Pelagic Biodiversity and Ecophysiology of Copepods in the Eastern Atlantic Ocean : Latitudinal and Bathymetric Aspects

Pelagic copepods play a key role in marine food webs as they transfer energy from lower to higher trophic levels and are responsible for the cycling and flux of a substantial amount of organic matter. Copepod communities are usually characterized by strong latitudinal and bathymetric gradients. Their biodiversity is mainly regulated by environmental parameters, biological interactions and species-specific ecophysiological performances. However, major driving mechanisms generating high biodiversity are still poorly understood, especially in the pelagic deep sea.
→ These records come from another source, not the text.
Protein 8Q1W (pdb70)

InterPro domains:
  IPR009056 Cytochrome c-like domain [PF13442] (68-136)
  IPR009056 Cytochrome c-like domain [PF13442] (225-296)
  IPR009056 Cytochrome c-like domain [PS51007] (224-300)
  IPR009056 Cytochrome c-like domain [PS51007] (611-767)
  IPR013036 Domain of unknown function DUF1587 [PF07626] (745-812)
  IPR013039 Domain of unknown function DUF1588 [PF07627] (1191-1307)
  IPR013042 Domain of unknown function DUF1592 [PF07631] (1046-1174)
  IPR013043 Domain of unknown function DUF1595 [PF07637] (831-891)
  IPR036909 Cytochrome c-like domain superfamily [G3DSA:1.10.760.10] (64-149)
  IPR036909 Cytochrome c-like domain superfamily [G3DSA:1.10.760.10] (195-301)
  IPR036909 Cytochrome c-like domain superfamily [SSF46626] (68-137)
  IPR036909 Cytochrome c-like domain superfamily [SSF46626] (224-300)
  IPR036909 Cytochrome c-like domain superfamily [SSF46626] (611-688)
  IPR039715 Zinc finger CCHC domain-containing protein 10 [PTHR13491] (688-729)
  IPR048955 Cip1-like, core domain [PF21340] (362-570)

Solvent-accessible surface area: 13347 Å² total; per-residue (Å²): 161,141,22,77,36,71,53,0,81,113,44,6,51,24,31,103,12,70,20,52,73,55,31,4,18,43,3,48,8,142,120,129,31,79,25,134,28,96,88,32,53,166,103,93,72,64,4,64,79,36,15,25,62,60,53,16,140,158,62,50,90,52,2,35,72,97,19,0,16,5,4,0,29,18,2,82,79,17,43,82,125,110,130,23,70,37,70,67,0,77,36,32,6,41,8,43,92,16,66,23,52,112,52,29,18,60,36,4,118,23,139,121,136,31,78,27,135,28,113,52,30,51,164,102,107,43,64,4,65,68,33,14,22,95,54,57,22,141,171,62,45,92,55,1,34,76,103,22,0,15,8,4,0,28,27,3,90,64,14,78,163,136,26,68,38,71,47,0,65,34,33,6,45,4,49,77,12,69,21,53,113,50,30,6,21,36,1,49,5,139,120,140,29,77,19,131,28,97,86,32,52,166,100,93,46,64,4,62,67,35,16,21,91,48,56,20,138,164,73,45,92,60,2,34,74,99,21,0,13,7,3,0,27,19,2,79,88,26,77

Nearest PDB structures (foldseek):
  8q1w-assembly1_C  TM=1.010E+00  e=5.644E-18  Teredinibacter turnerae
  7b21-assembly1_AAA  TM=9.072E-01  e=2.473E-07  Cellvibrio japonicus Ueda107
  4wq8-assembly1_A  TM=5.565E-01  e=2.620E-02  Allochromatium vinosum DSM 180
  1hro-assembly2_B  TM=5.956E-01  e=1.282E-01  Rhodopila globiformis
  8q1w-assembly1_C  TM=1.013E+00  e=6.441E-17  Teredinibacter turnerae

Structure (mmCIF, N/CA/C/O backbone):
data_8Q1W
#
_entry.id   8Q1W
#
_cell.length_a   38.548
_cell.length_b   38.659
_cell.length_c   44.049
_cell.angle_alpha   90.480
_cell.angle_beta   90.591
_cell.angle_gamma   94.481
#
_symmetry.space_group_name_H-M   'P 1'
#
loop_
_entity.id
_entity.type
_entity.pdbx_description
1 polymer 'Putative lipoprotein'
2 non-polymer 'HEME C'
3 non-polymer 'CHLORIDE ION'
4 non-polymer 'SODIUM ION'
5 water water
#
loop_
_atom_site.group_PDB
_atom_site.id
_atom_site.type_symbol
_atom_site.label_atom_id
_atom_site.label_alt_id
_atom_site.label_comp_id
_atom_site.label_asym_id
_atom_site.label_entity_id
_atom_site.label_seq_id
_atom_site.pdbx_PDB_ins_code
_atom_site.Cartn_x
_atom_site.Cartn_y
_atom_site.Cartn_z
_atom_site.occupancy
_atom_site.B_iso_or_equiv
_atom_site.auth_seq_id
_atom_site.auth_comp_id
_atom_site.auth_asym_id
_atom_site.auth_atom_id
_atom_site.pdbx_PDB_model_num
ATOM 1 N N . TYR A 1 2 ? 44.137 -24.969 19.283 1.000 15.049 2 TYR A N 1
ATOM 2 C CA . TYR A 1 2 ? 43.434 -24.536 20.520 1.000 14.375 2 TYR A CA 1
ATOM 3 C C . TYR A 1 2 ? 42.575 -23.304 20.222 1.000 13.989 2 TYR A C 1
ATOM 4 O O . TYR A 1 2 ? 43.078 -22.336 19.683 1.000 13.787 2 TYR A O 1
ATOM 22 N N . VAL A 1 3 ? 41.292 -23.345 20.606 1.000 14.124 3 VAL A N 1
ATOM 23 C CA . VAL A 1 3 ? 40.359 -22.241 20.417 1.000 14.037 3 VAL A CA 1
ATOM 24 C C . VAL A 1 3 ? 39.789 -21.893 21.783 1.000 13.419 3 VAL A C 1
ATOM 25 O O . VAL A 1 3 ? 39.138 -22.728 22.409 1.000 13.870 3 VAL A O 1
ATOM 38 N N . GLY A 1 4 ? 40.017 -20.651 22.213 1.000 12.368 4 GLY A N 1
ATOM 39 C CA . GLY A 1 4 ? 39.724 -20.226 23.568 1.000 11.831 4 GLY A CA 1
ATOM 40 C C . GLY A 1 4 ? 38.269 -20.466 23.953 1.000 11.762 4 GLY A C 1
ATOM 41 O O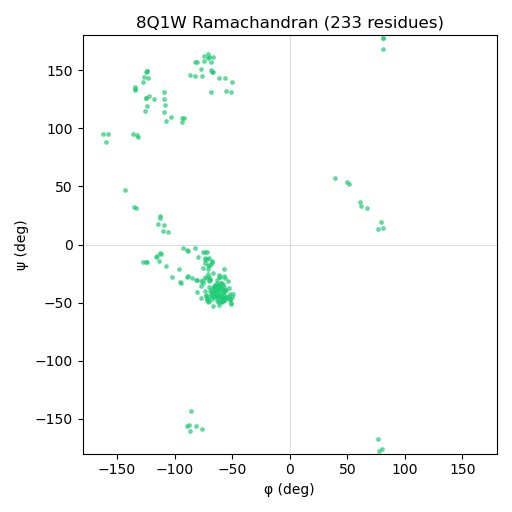 . GLY A 1 4 ? 37.364 -20.303 23.144 1.000 11.317 4 GLY A O 1
ATOM 45 N N . ASN A 1 5 ? 38.079 -20.834 25.220 1.000 11.750 5 ASN A N 1
ATOM 46 C CA . ASN A 1 5 ? 36.772 -21.074 25.799 1.000 12.509 5 ASN A CA 1
ATOM 47 C C . ASN A 1 5 ? 36.468 -19.909 26.732 1.000 11.494 5 ASN A C 1
ATOM 48 O O . ASN A 1 5 ? 37.044 -19.821 27.819 1.000 10.486 5 ASN A O 1
ATOM 59 N N . ALA A 1 6 ? 35.564 -19.032 26.282 1.000 10.543 6 ALA A N 1
ATOM 60 C CA . ALA A 1 6 ? 35.287 -17.787 26.972 1.000 10.574 6 ALA A CA 1
ATOM 61 C C . ALA A 1 6 ? 34.707 -18.050 28.360 1.000 10.261 6 ALA A C 1
ATOM 62 O O . ALA A 1 6 ? 34.975 -17.286 29.266 1.000 8.890 6 ALA A O 1
ATOM 69 N N . ALA A 1 7 ? 33.931 -19.133 28.535 1.000 10.541 7 ALA A N 1
ATOM 70 C CA . ALA A 1 7 ? 33.349 -19.415 29.838 1.000 11.272 7 ALA A CA 1
ATOM 71 C C . ALA A 1 7 ? 34.481 -19.630 30.841 1.000 11.128 7 ALA A C 1
ATOM 72 O O . ALA A 1 7 ? 34.517 -19.001 31.899 1.000 11.673 7 ALA A O 1
ATOM 79 N N . ASN A 1 8 ? 35.454 -20.461 30.461 1.000 11.264 8 ASN A N 1
ATOM 80 C CA . ASN A 1 8 ? 36.608 -20.719 31.304 1.000 11.319 8 ASN A CA 1
ATOM 81 C C . ASN A 1 8 ? 37.446 -19.456 31.476 1.000 10.859 8 ASN A C 1
ATOM 82 O O . ASN A 1 8 ? 38.029 -19.232 32.544 1.000 10.845 8 ASN A O 1
ATOM 93 N N . GLY A 1 9 ? 37.510 -18.636 30.418 1.000 9.903 9 GLY A N 1
ATOM 94 C CA . GLY A 1 9 ? 38.227 -17.369 30.476 1.000 9.798 9 GLY A CA 1
ATOM 95 C C . GLY A 1 9 ? 37.696 -16.448 31.577 1.000 9.516 9 GLY A C 1
ATOM 96 O O . GLY A 1 9 ? 38.469 -15.779 32.255 1.000 8.936 9 GLY A O 1
ATOM 100 N N . GLN A 1 10 ? 36.369 -16.389 31.708 1.000 10.146 10 GLN A N 1
ATOM 101 C CA . GLN A 1 10 ? 35.721 -15.619 32.752 1.000 11.274 10 GLN A CA 1
ATOM 102 C C . GLN A 1 10 ? 36.210 -16.081 34.124 1.000 10.445 10 GLN A C 1
ATOM 103 O O . GLN A 1 10 ? 36.580 -15.250 34.956 1.000 9.322 10 GLN A O 1
ATOM 117 N N . LEU A 1 11 ? 36.241 -17.405 34.329 1.000 10.245 11 LEU A N 1
ATOM 118 C CA . LEU A 1 11 ? 36.672 -17.966 35.603 1.000 10.827 11 LEU A CA 1
ATOM 119 C C . LEU A 1 11 ? 38.138 -17.631 35.871 1.000 10.262 11 LEU A C 1
ATOM 120 O O . LEU A 1 11 ? 38.487 -17.234 36.984 1.000 10.421 11 LEU A O 1
ATOM 136 N N . LEU A 1 12 ? 39.000 -17.770 34.852 1.000 9.620 12 LEU A N 1
ATOM 137 C CA . LEU A 1 12 ? 40.424 -17.508 35.029 1.000 9.455 12 LEU A CA 1
ATOM 138 C C . LEU A 1 12 ? 40.680 -16.027 35.290 1.000 8.725 12 LEU A C 1
ATOM 139 O O . LEU A 1 12 ? 41.510 -15.670 36.119 1.000 8.796 12 LEU A O 1
ATOM 155 N N . TYR A 1 13 ? 39.984 -15.170 34.549 1.000 8.158 13 TYR A N 1
ATOM 156 C CA . TYR A 1 13 ? 40.204 -13.739 34.648 1.000 8.144 13 TYR A CA 1
ATOM 157 C C . TYR A 1 13 ? 39.879 -13.275 36.063 1.000 8.713 13 TYR A C 1
ATOM 158 O O . TYR A 1 13 ? 40.544 -12.394 36.584 1.000 8.772 13 TYR A O 1
ATOM 176 N N . ALA A 1 14 ? 38.862 -13.878 36.682 1.000 9.879 14 ALA A N 1
ATOM 177 C CA . ALA A 1 14 ? 38.402 -13.460 37.999 1.000 10.573 14 ALA A CA 1
ATOM 178 C C . ALA A 1 14 ? 39.163 -14.184 39.118 1.000 11.186 14 ALA A C 1
ATOM 179 O O . ALA A 1 14 ? 38.980 -13.868 40.291 1.000 11.424 14 ALA A O 1
ATOM 186 N N . ASN A 1 15 ? 40.027 -15.140 38.763 1.000 11.710 15 ASN A N 1
ATOM 187 C CA . ASN A 1 15 ? 40.755 -15.928 39.742 1.000 13.511 15 ASN A CA 1
ATOM 188 C C . ASN A 1 15 ? 41.772 -15.046 40.460 1.000 13.617 15 ASN A C 1
ATOM 189 O O . ASN A 1 15 ? 42.547 -14.346 39.825 1.000 13.143 15 ASN A O 1
ATOM 200 N N . ALA A 1 16 ? 41.781 -15.107 41.793 1.000 14.252 16 ALA A N 1
ATOM 201 C CA . ALA A 1 16 ? 42.597 -14.189 42.573 1.000 15.440 16 ALA A CA 1
ATOM 202 C C . ALA A 1 16 ? 44.078 -14.572 42.521 1.000 17.047 16 ALA A C 1
ATOM 203 O O . ALA A 1 16 ? 44.920 -13.717 42.782 1.000 19.338 16 ALA A O 1
ATOM 210 N N . THR A 1 17 ? 44.411 -15.828 42.182 1.000 17.496 17 THR A N 1
ATOM 211 C CA . THR A 1 17 ? 45.803 -16.188 41.949 1.000 18.014 17 THR A CA 1
ATOM 212 C C . THR A 1 17 ? 46.362 -15.416 40.756 1.000 16.832 17 THR A C 1
ATOM 213 O O . THR A 1 17 ? 47.511 -14.999 40.775 1.000 19.076 17 THR A O 1
ATOM 224 N N . LEU A 1 18 ? 45.559 -15.246 39.706 1.000 14.868 18 LEU A N 1
ATOM 225 C CA . LEU A 1 18 ? 45.984 -14.499 38.530 1.000 12.705 18 LEU A CA 1
ATOM 226 C C . LEU A 1 18 ? 45.851 -12.999 38.788 1.000 11.922 18 LEU A C 1
ATOM 227 O O . LEU A 1 18 ? 46.719 -12.211 38.392 1.000 11.544 18 LEU A O 1
ATOM 243 N N . ASP A 1 19 ? 44.746 -12.630 39.455 1.000 11.268 19 ASP A N 1
ATOM 244 C CA . ASP A 1 19 ? 44.500 -11.302 39.995 1.000 11.527 19 ASP A CA 1
ATOM 245 C C . ASP A 1 19 ? 44.449 -10.236 38.895 1.000 9.965 19 ASP A C 1
ATOM 246 O O . ASP A 1 19 ? 44.801 -9.080 39.133 1.000 9.138 19 ASP A O 1
ATOM 255 N N . CYS A 1 20 ? 43.952 -10.603 37.711 1.000 8.721 20 CYS A N 1
ATOM 256 C CA . CYS A 1 20 ? 43.877 -9.656 36.604 1.000 8.769 20 CYS A CA 1
ATOM 257 C C . CYS A 1 20 ? 43.029 -8.436 36.973 1.000 9.383 20 CYS A C 1
ATOM 258 O O . CYS A 1 20 ? 43.302 -7.329 36.504 1.000 8.789 20 CYS A O 1
ATOM 265 N N . THR A 1 21 ? 41.979 -8.640 37.783 1.000 10.094 21 THR A N 1
ATOM 266 C CA . THR A 1 21 ? 41.037 -7.564 38.081 1.000 11.499 21 THR A CA 1
ATOM 267 C C . THR A 1 21 ? 41.642 -6.471 38.965 1.000 11.639 21 THR A C 1
ATOM 268 O O . THR A 1 21 ? 41.233 -5.320 38.862 1.000 11.631 21 THR A O 1
ATOM 279 N N . ASN A 1 22 ? 42.629 -6.815 39.798 1.000 11.470 22 ASN A N 1
ATOM 280 C CA . ASN A 1 22 ? 43.259 -5.846 40.689 1.000 12.125 22 ASN A CA 1
ATOM 281 C C . ASN A 1 22 ? 43.936 -4.722 39.904 1.000 12.077 22 ASN A C 1
ATOM 282 O O . ASN A 1 22 ? 43.913 -3.561 40.317 1.000 12.880 22 ASN A O 1
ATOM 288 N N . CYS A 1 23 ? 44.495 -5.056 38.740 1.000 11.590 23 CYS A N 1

The present thesis provides detailed information on distributional patterns, community structure and diversity of copepods in four major oceanic provinces of the tropical and subtropical eastern Atlantic and additionally a coastal region of the northern Benguela Current upwelling system. The analysis of community structure was combined with ecophysiological characteristics, i.e. trophodynamics and metabolic demands of key species, to investigate trophic and spatial niche separations, food requirements and the role of copepods in mediating vertical carbon flux from the euphotic zone down to 2000 m. Below the euphotic zone, representatives of the family Spinocalanidae were particularly abundant and species identification of adult and juvenile stages based on morphological features was a real challenge. To elucidate diversity as well as species- and stage-specific vertical distribution patterns of this relatively unknown, deep-sea copepod family, an integrated taxonomic approach was applied, combining morphology, DNA sequence analyses and proteomics using matrix-assisted laser desorption/ionization time-of-flight mass spectrometry (MALDI-TOF MS). As time- and cost-efficient method, proteomic fingerprinting discriminated even putative cryptic species and yielded quantitative information on vertical distributional patterns of Spinocalanidae with high species and stage resolution. Thus, detailed community analyses based on proteomic fingerprinting may shed new light on biodiversity, plankton dynamics, phylogeographic patterns and vertical habitat partitioning, which is particularly promising for taxonomically challenging copepod groups such as cryptic species, juvenile stages and fragile deep-sea species.